Hiro Nakauchi, MD, PhD
Using non-conditioned HSC transplantation to generate novel immunocompetent xenograft models
A major goal of Dr. Nakauchi’s research is to apply stem cell-based technologies to overcome barriers in biomedicine and develop new therapies for human disease. With this grant, Dr. Nakauchi and his colleagues propose applying their recently developed ability to expand hematopoietic stem cell populations outside the body, their non-conditioned transplantation methods, to generate immunocompetent mice for modeling human cancers.
Philip Beachy, PhD
Death by mesenchyme: decoding cellular diversity to discover precise interventions in fibrosis
Fibrosis-induced organ failure is the ultimate cause of up to 45% of adult deaths, and is the end-stage of many fatal diseases including cardiovascular, lung, kidney and cirrhotic liver disease. Our inability to intervene in fibrotic disease is caused by an insufficient understanding of the underlying molecular and cellular bases of fibrosis. Dr.
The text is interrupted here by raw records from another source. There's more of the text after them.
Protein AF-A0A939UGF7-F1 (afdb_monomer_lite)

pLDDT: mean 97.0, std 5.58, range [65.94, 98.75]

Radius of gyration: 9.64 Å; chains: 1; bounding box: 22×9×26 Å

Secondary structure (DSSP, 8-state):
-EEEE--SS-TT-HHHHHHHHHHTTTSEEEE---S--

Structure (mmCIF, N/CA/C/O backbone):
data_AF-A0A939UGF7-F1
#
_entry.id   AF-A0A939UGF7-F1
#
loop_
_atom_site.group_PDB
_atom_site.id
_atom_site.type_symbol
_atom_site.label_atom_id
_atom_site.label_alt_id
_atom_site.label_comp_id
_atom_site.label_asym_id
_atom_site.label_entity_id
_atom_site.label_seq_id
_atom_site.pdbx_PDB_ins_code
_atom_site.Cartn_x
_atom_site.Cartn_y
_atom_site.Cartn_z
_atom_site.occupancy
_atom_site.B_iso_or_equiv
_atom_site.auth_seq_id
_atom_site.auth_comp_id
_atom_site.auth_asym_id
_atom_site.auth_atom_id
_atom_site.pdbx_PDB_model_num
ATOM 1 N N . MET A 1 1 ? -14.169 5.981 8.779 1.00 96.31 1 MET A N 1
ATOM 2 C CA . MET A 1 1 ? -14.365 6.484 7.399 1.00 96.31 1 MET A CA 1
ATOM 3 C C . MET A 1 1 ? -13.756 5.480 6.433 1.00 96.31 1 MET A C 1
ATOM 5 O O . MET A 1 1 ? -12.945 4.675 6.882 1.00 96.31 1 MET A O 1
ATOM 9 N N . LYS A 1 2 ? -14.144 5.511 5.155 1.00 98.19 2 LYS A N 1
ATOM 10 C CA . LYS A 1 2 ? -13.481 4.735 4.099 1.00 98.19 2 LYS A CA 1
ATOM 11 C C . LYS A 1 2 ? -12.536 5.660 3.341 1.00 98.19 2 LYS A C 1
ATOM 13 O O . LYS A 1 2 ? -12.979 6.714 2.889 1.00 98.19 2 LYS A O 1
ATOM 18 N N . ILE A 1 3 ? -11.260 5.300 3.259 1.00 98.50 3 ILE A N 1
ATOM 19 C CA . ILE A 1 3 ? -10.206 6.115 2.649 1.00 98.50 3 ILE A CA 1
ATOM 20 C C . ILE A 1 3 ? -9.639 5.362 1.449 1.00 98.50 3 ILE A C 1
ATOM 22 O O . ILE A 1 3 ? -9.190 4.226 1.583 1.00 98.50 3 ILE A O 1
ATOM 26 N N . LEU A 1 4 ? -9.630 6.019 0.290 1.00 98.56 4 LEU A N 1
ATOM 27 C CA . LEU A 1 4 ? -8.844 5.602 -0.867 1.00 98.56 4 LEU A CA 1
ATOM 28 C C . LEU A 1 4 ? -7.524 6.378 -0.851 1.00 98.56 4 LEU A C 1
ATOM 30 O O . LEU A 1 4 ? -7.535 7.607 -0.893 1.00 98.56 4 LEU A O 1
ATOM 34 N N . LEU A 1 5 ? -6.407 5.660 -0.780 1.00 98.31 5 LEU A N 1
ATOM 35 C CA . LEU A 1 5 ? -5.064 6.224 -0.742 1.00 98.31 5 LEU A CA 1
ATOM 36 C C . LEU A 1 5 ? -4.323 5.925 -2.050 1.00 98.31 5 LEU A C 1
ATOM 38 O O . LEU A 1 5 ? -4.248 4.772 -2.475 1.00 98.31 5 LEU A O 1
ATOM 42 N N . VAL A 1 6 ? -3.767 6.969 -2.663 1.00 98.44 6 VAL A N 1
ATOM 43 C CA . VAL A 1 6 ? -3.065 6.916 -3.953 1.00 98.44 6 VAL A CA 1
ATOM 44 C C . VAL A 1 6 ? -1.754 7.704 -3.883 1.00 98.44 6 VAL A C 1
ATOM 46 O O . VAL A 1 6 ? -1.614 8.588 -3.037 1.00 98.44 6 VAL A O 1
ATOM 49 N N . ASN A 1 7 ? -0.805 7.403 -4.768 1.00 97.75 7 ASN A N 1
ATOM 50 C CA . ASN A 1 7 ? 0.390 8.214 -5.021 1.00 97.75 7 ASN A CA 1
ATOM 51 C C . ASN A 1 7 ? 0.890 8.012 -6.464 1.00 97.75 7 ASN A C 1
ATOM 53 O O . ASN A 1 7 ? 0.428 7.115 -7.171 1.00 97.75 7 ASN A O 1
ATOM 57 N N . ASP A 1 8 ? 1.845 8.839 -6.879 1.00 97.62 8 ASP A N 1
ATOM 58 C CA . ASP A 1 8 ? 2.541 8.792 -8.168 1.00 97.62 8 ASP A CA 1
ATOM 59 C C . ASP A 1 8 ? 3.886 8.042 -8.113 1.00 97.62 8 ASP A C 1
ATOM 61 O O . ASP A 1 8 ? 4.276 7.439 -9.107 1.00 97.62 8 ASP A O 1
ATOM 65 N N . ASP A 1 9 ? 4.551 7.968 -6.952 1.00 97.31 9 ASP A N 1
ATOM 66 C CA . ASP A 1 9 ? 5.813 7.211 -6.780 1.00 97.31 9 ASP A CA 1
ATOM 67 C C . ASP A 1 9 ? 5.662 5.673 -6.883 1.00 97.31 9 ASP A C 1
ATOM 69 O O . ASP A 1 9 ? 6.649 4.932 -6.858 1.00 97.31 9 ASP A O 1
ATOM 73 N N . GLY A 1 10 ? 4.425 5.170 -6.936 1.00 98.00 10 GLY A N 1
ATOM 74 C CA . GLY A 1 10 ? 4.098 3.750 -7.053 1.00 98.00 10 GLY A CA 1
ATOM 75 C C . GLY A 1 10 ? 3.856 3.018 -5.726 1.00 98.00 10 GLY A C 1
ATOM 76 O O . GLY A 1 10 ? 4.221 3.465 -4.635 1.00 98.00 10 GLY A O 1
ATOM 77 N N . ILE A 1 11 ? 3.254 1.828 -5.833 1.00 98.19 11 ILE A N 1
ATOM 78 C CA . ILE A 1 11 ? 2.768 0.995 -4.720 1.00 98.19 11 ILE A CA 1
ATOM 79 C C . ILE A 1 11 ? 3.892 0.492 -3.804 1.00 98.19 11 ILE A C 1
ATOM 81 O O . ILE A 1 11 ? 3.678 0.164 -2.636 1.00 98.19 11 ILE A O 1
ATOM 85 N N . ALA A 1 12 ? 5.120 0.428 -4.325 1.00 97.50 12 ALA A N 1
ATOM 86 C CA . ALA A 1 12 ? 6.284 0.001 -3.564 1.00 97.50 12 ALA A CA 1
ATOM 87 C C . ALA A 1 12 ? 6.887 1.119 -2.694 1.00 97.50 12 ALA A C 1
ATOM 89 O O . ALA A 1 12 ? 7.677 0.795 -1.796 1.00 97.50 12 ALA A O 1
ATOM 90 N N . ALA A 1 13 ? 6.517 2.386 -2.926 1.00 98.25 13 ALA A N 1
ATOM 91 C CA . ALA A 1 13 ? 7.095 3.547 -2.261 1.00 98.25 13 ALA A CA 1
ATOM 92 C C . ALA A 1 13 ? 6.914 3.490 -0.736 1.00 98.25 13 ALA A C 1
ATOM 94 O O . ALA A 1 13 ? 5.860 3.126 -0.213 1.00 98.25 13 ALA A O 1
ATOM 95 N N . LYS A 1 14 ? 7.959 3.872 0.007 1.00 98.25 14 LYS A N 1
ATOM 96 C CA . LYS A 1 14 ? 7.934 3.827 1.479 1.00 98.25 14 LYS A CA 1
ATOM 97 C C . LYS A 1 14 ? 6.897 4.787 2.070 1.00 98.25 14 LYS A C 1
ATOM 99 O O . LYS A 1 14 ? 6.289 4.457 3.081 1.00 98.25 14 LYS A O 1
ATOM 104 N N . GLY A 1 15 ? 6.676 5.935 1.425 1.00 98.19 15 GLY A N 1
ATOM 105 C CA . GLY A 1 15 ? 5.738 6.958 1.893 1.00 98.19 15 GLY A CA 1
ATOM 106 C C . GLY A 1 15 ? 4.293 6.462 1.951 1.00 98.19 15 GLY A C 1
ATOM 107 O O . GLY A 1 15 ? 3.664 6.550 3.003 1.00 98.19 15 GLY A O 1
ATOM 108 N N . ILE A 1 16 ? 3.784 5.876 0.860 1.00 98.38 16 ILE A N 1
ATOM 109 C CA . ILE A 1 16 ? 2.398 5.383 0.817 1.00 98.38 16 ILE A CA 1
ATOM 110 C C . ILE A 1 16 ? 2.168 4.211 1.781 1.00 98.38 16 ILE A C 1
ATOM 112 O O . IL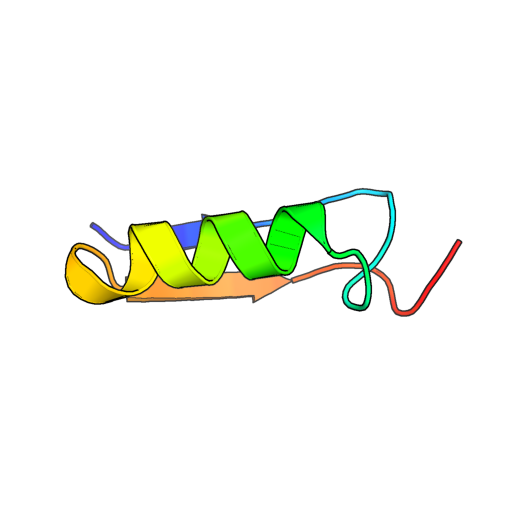E A 1 16 ? 1.111 4.131 2.403 1.00 98.38 16 ILE A O 1
ATOM 116 N N . LYS A 1 17 ? 3.176 3.349 1.980 1.00 98.50 17 LYS A N 1
ATOM 117 C CA . LYS A 1 17 ? 3.122 2.254 2.962 1.00 98.50 17 LYS A CA 1
ATOM 118 C C . LYS A 1 17 ? 3.051 2.774 4.394 1.00 98.50 17 LYS A C 1
ATOM 120 O O . LYS A 1 17 ? 2.142 2.398 5.124 1.00 98.50 17 LYS A O 1
ATOM 125 N N . ALA A 1 18 ? 3.949 3.689 4.759 1.00 98.75 18 ALA A N 1
ATOM 126 C CA . ALA A 1 18 ? 3.964 4.285 6.092 1.00 98.75 18 ALA A CA 1
ATOM 127 C C . ALA A 1 18 ? 2.647 5.014 6.403 1.00 98.75 18 ALA A C 1
ATOM 129 O O . ALA A 1 18 ? 2.110 4.901 7.503 1.00 98.75 18 ALA A O 1
ATOM 130 N N . LEU A 1 19 ? 2.086 5.725 5.421 1.00 98.56 19 LEU A N 1
ATOM 131 C CA . LEU A 1 19 ? 0.810 6.410 5.596 1.00 98.56 19 LEU A CA 1
ATO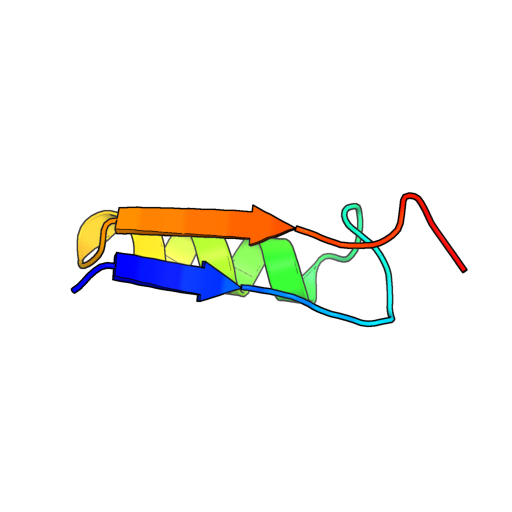M 132 C C . LEU A 1 19 ? -0.356 5.421 5.758 1.00 98.56 19 LEU A C 1
ATOM 134 O O . LEU A 1 19 ? -1.203 5.617 6.629 1.00 98.56 19 LEU A O 1
ATOM 138 N N . ALA A 1 20 ? -0.386 4.342 4.973 1.00 98.56 20 ALA A N 1
ATOM 139 C CA . ALA A 1 20 ? -1.390 3.291 5.121 1.00 98.56 20 ALA A CA 1
ATOM 140 C C . ALA A 1 20 ? -1.321 2.619 6.505 1.00 98.56 20 ALA A C 1
ATOM 142 O O . ALA A 1 20 ? -2.361 2.433 7.135 1.00 98.56 20 ALA A O 1
ATOM 143 N N . GLU A 1 21 ? -0.118 2.318 7.005 1.00 98.62 21 GLU A N 1
ATOM 144 C CA . GLU A 1 21 ? 0.102 1.708 8.326 1.00 98.62 21 GLU A CA 1
ATOM 145 C C . GLU A 1 21 ? -0.422 2.579 9.475 1.00 98.62 21 GLU A C 1
ATOM 147 O O . GLU A 1 21 ? -1.035 2.062 10.406 1.00 98.62 21 GLU A O 1
ATOM 152 N N . VAL A 1 22 ? -0.237 3.900 9.397 1.00 98.62 22 VAL A N 1
ATOM 153 C CA . VAL A 1 22 ? -0.728 4.840 10.419 1.00 98.62 22 VAL A CA 1
ATOM 154 C C . VAL A 1 22 ? -2.251 5.012 10.360 1.00 98.62 22 VAL A C 1
ATOM 156 O O . VAL A 1 22 ? -2.890 5.186 11.396 1.00 98.62 22 VAL A O 1
ATOM 159 N N . LEU A 1 23 ? -2.856 4.964 9.170 1.00 98.56 23 LEU A N 1
ATOM 160 C CA . LEU A 1 23 ? -4.299 5.179 8.997 1.00 98.56 23 LEU A CA 1
ATOM 161 C C . LEU A 1 23 ? -5.142 3.919 9.254 1.00 98.56 23 LEU A C 1
ATOM 163 O O . LEU A 1 23 ? -6.278 4.033 9.723 1.00 98.56 23 LEU A O 1
ATOM 167 N N . ALA A 1 24 ? -4.604 2.730 8.968 1.00 98.38 24 ALA A N 1
ATOM 168 C CA . ALA A 1 24 ? -5.325 1.458 9.047 1.00 98.38 24 ALA A CA 1
ATOM 169 C C . ALA A 1 24 ? -5.947 1.132 10.427 1.00 98.38 24 ALA A C 1
ATOM 171 O O . ALA A 1 24 ? -7.048 0.581 10.447 1.00 98.38 24 ALA A O 1
ATOM 172 N N . PRO A 1 25 ? -5.346 1.491 11.583 1.00 98.56 25 PRO A N 1
ATOM 173 C CA . PRO A 1 25 ? -5.970 1.266 12.890 1.00 98.56 25 PRO A CA 1
ATOM 174 C C . PRO A 1 25 ? -7.242 2.091 13.132 1.00 98.56 25 PRO A C 1
ATOM 176 O O . PRO A 1 25 ? -8.040 1.754 14.005 1.00 98.56 25 PRO A O 1
ATOM 179 N N . HIS A 1 26 ? -7.433 3.184 12.390 1.00 98.50 26 HIS A N 1
ATOM 180 C CA . HIS A 1 26 ? -8.519 4.141 12.616 1.00 98.50 26 HIS A CA 1
ATOM 181 C C . HIS A 1 26 ? -9.591 4.098 11.523 1.00 98.50 26 HIS A C 1
ATOM 183 O O . HIS A 1 26 ? -10.739 4.503 11.751 1.00 98.50 26 HIS A O 1
ATOM 189 N N . HIS A 1 27 ? -9.233 3.645 10.320 1.00 98.44 27 HIS A N 1
ATOM 190 C CA . HIS A 1 27 ? -10.064 3.737 9.124 1.00 98.44 27 HIS A CA 1
ATOM 191 C C . HIS A 1 27 ? -9.920 2.501 8.230 1.00 98.44 27 HIS A C 1
ATOM 193 O O . HIS A 1 27 ? -8.887 1.843 8.208 1.00 98.44 27 HIS A O 1
ATOM 199 N N . GLU A 1 28 ? -10.952 2.222 7.434 1.00 98.62 28 GLU A N 1
ATOM 200 C CA . GLU A 1 28 ? -10.861 1.248 6.344 1.00 98.62 28 GLU A CA 1
ATOM 201 C C . GLU A 1 28 ? -10.091 1.905 5.191 1.00 98.62 28 GLU A 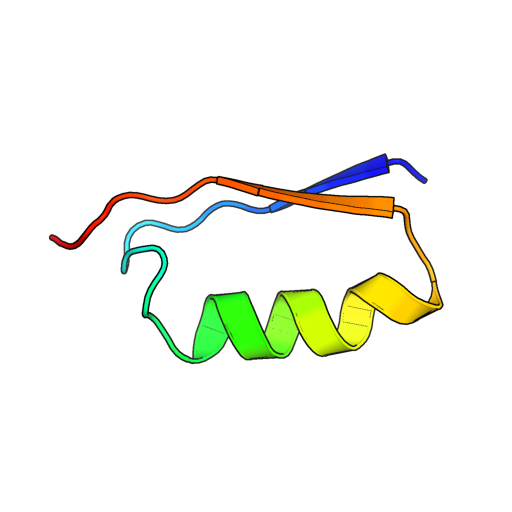C 1
ATOM 203 O O . GLU A 1 28 ? -10.585 2.862 4.587 1.00 98.62 28 GLU A O 1
ATOM 208 N N . VAL A 1 29 ? -8.872 1.432 4.928 1.00 98.62 29 VAL A N 1
ATOM 209 C CA . VAL A 1 29 ? -7.969 1.996 3.915 1.00 98.62 29 VAL A CA 1
ATOM 210 C C . VAL A 1 29 ? -7.853 1.043 2.730 1.00 98.62 29 VAL A C 1
ATOM 212 O O . VAL A 1 29 ? -7.512 -0.126 2.893 1.00 98.62 29 VAL A O 1
ATOM 215 N N . VAL A 1 30 ? -8.088 1.565 1.527 1.00 98.69 30 VAL A N 1
ATOM 216 C CA . VAL A 1 30 ? -7.808 0.890 0.256 1.00 98.69 30 VAL A CA 1
ATOM 217 C C . VAL A 1 30 ? -6.675 1.641 -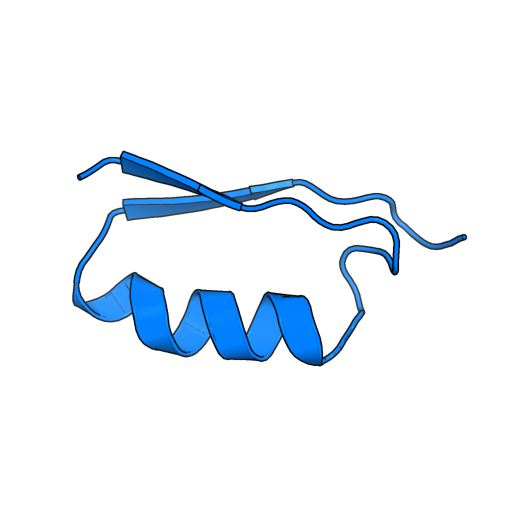0.431 1.00 98.69 30 VAL A C 1
ATOM 219 O O . VAL A 1 30 ? -6.772 2.850 -0.625 1.00 98.69 30 VAL A O 1
ATOM 222 N N . VAL A 1 31 ? -5.605 0.937 -0.796 1.00 98.44 31 VAL A N 1
ATOM 223 C CA . VAL A 1 31 ? -4.438 1.533 -1.460 1.00 98.44 31 VAL A CA 1
ATOM 224 C C . VAL A 1 31 ? -4.447 1.159 -2.938 1.00 98.44 31 VAL A C 1
ATOM 226 O O . VAL A 1 31 ? -4.490 -0.024 -3.273 1.00 98.44 31 VAL A O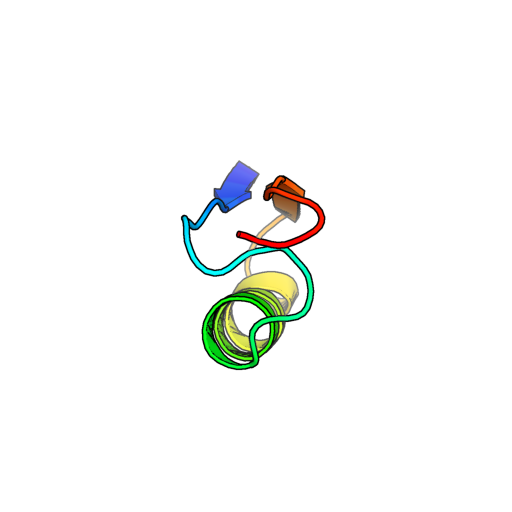 1
ATOM 229 N N . VAL A 1 32 ? -4.389 2.159 -3.818 1.00 98.38 32 VAL A N 1
AT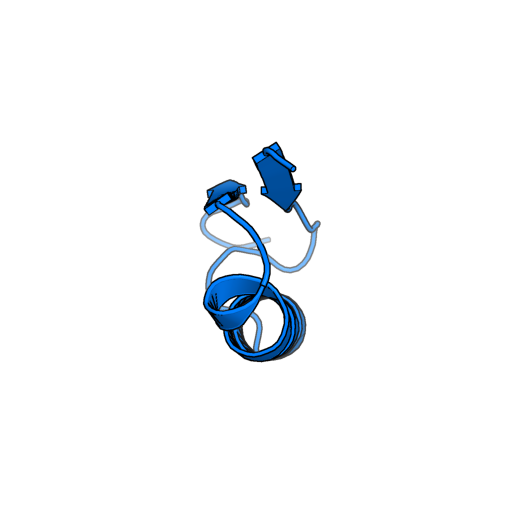OM 230 C CA . VAL A 1 32 ? -4.284 1.974 -5.272 1.00 98.38 32 VAL A CA 1
ATOM 231 C C . VAL A 1 32 ? -3.203 2.904 -5.804 1.00 98.38 32 VAL A C 1
ATOM 233 O O . VAL A 1 32 ? -3.315 4.119 -5.697 1.00 98.38 32 VAL A O 1
ATOM 236 N N . ALA A 1 33 ? -2.153 2.341 -6.388 1.00 98.12 33 ALA A N 1
ATOM 237 C CA . ALA A 1 33 ? -1.037 3.101 -6.939 1.00 98.12 33 ALA A CA 1
ATOM 238 C C . ALA A 1 33 ? -0.411 2.363 -8.136 1.00 98.12 33 ALA A C 1
ATOM 240 O O . ALA A 1 33 ? -0.612 1.149 -8.260 1.00 98.12 33 ALA A O 1
ATOM 241 N N . PRO A 1 34 ? 0.353 3.056 -9.006 1.00 98.00 34 PRO A N 1
ATOM 242 C CA . PRO A 1 34 ? 1.096 2.430 -10.100 1.00 98.00 34 PRO A CA 1
ATOM 243 C C . PRO A 1 34 ? 2.051 1.332 -9.612 1.00 98.00 34 PRO A C 1
ATOM 245 O O . PRO A 1 34 ? 2.524 1.366 -8.477 1.00 98.00 34 PRO A O 1
ATOM 248 N N . GLN A 1 35 ? 2.393 0.370 -10.472 1.00 96.38 35 GLN A N 1
ATOM 249 C CA . GLN A 1 35 ? 3.393 -0.651 -10.126 1.00 96.38 35 GLN A CA 1
ATOM 250 C C . GLN A 1 35 ? 4.800 -0.045 -9.935 1.00 96.38 35 GLN A C 1
ATOM 252 O O . GLN A 1 35 ? 5.559 -0.508 -9.084 1.00 96.38 35 GLN A O 1
ATOM 257 N N . GLY A 1 36 ? 5.113 1.011 -10.687 1.00 85.88 36 GLY A N 1
ATOM 258 C CA . GLY A 1 36 ? 6.321 1.836 -10.631 1.00 85.88 36 GLY A CA 1
ATOM 259 C C . GLY A 1 36 ? 6.120 3.091 -11.493 1.00 85.88 36 GLY A C 1
ATOM 260 O O . GLY A 1 36 ? 5.020 3.270 -12.024 1.00 85.88 36 GLY A O 1
ATOM 261 N N . GLN A 1 37 ? 7.153 3.931 -11.616 1.00 65.94 37 GLN A N 1
ATOM 262 C CA . GLN A 1 37 ? 7.188 4.989 -12.639 1.00 65.94 37 GLN A CA 1
ATOM 263 C C . GLN A 1 37 ? 7.295 4.403 -14.047 1.00 65.94 37 GLN A C 1
ATOM 265 O O . GLN A 1 37 ? 8.029 3.399 -14.208 1.00 65.94 37 GLN A O 1
#

Foldseek 3Di:
DEDEQEDAQFPPDPVSVVVCVVCVVPYRYDYDYHNGD

Sequence (37 aa):
MKILLVNDDGIAAKGIKALAEVLAPHHEVVVVAPQGQ

Beachy’s project will involve understanding the cells that make up normal and fibrotic tissue, and then studying ways to manipulate the development of specific cellular subtypes.
Gerlinde Wernig, MD
Preclinical evaluation of immune strategies for COVID19 to interject inflammatory processes contributing not only to acute morbidities and mortalities but also lung fibrosis in a humanized mouse model grafted with fetal lung, bone marrow, liver, and thymus
Much of the pathogenesis of COVID19 is attributed to excessive inflammatory response. One of the interleukins (IL-6) has been emerging as one of the key mediators of severe COVID19 in patients, and antibodies blocking IL-6 have shown therapeutic benefits. The cytokine, chemokine and transcriptional responses elicited in response to Sars-CoV-2 activate the inflammatory process in the lungs and cause pulmonary fibrosis in people who recover, as we know from prior Sars-CoV infections. Gerlinde Wernig’s lab has already been studying inflammatory processes in the lungs in the context of aging and lung fibrosis, and now they propose conducting an investigation of such mechanisms in COVID19 illness. Her goal is to identify disease mediators and develop therapeutic strategies to minimize the lung damage caused in response to SARS-CoV-2.
Marius Wernig, MD, PhD
A cell therapy for frontotemporal dementia
Frontotemporal dementia is an inherited disease that is pathologically characterized by the degeneration of the frontal and temporal lobes of the cortex, leading to social, behavioral, and language deterioration such as loss of empathy, disinhibition, repetitive compulsive behavior, frequent, abrupt mood changes and speech difficulties. It is now known that some of the most common causes for FTD are heterozygous loss-of-function mutations in the human GRANULIN (GRN) gene and other genes. Marius Wernig and his colleagues are trying to see if they can rescue mice undergoing brain deterioration by replacing microglia that have mutant GRN genes. They also hope to develop a microglia replacement strategy devoid of the toxicity associated with standard bone marrow replacement protocols.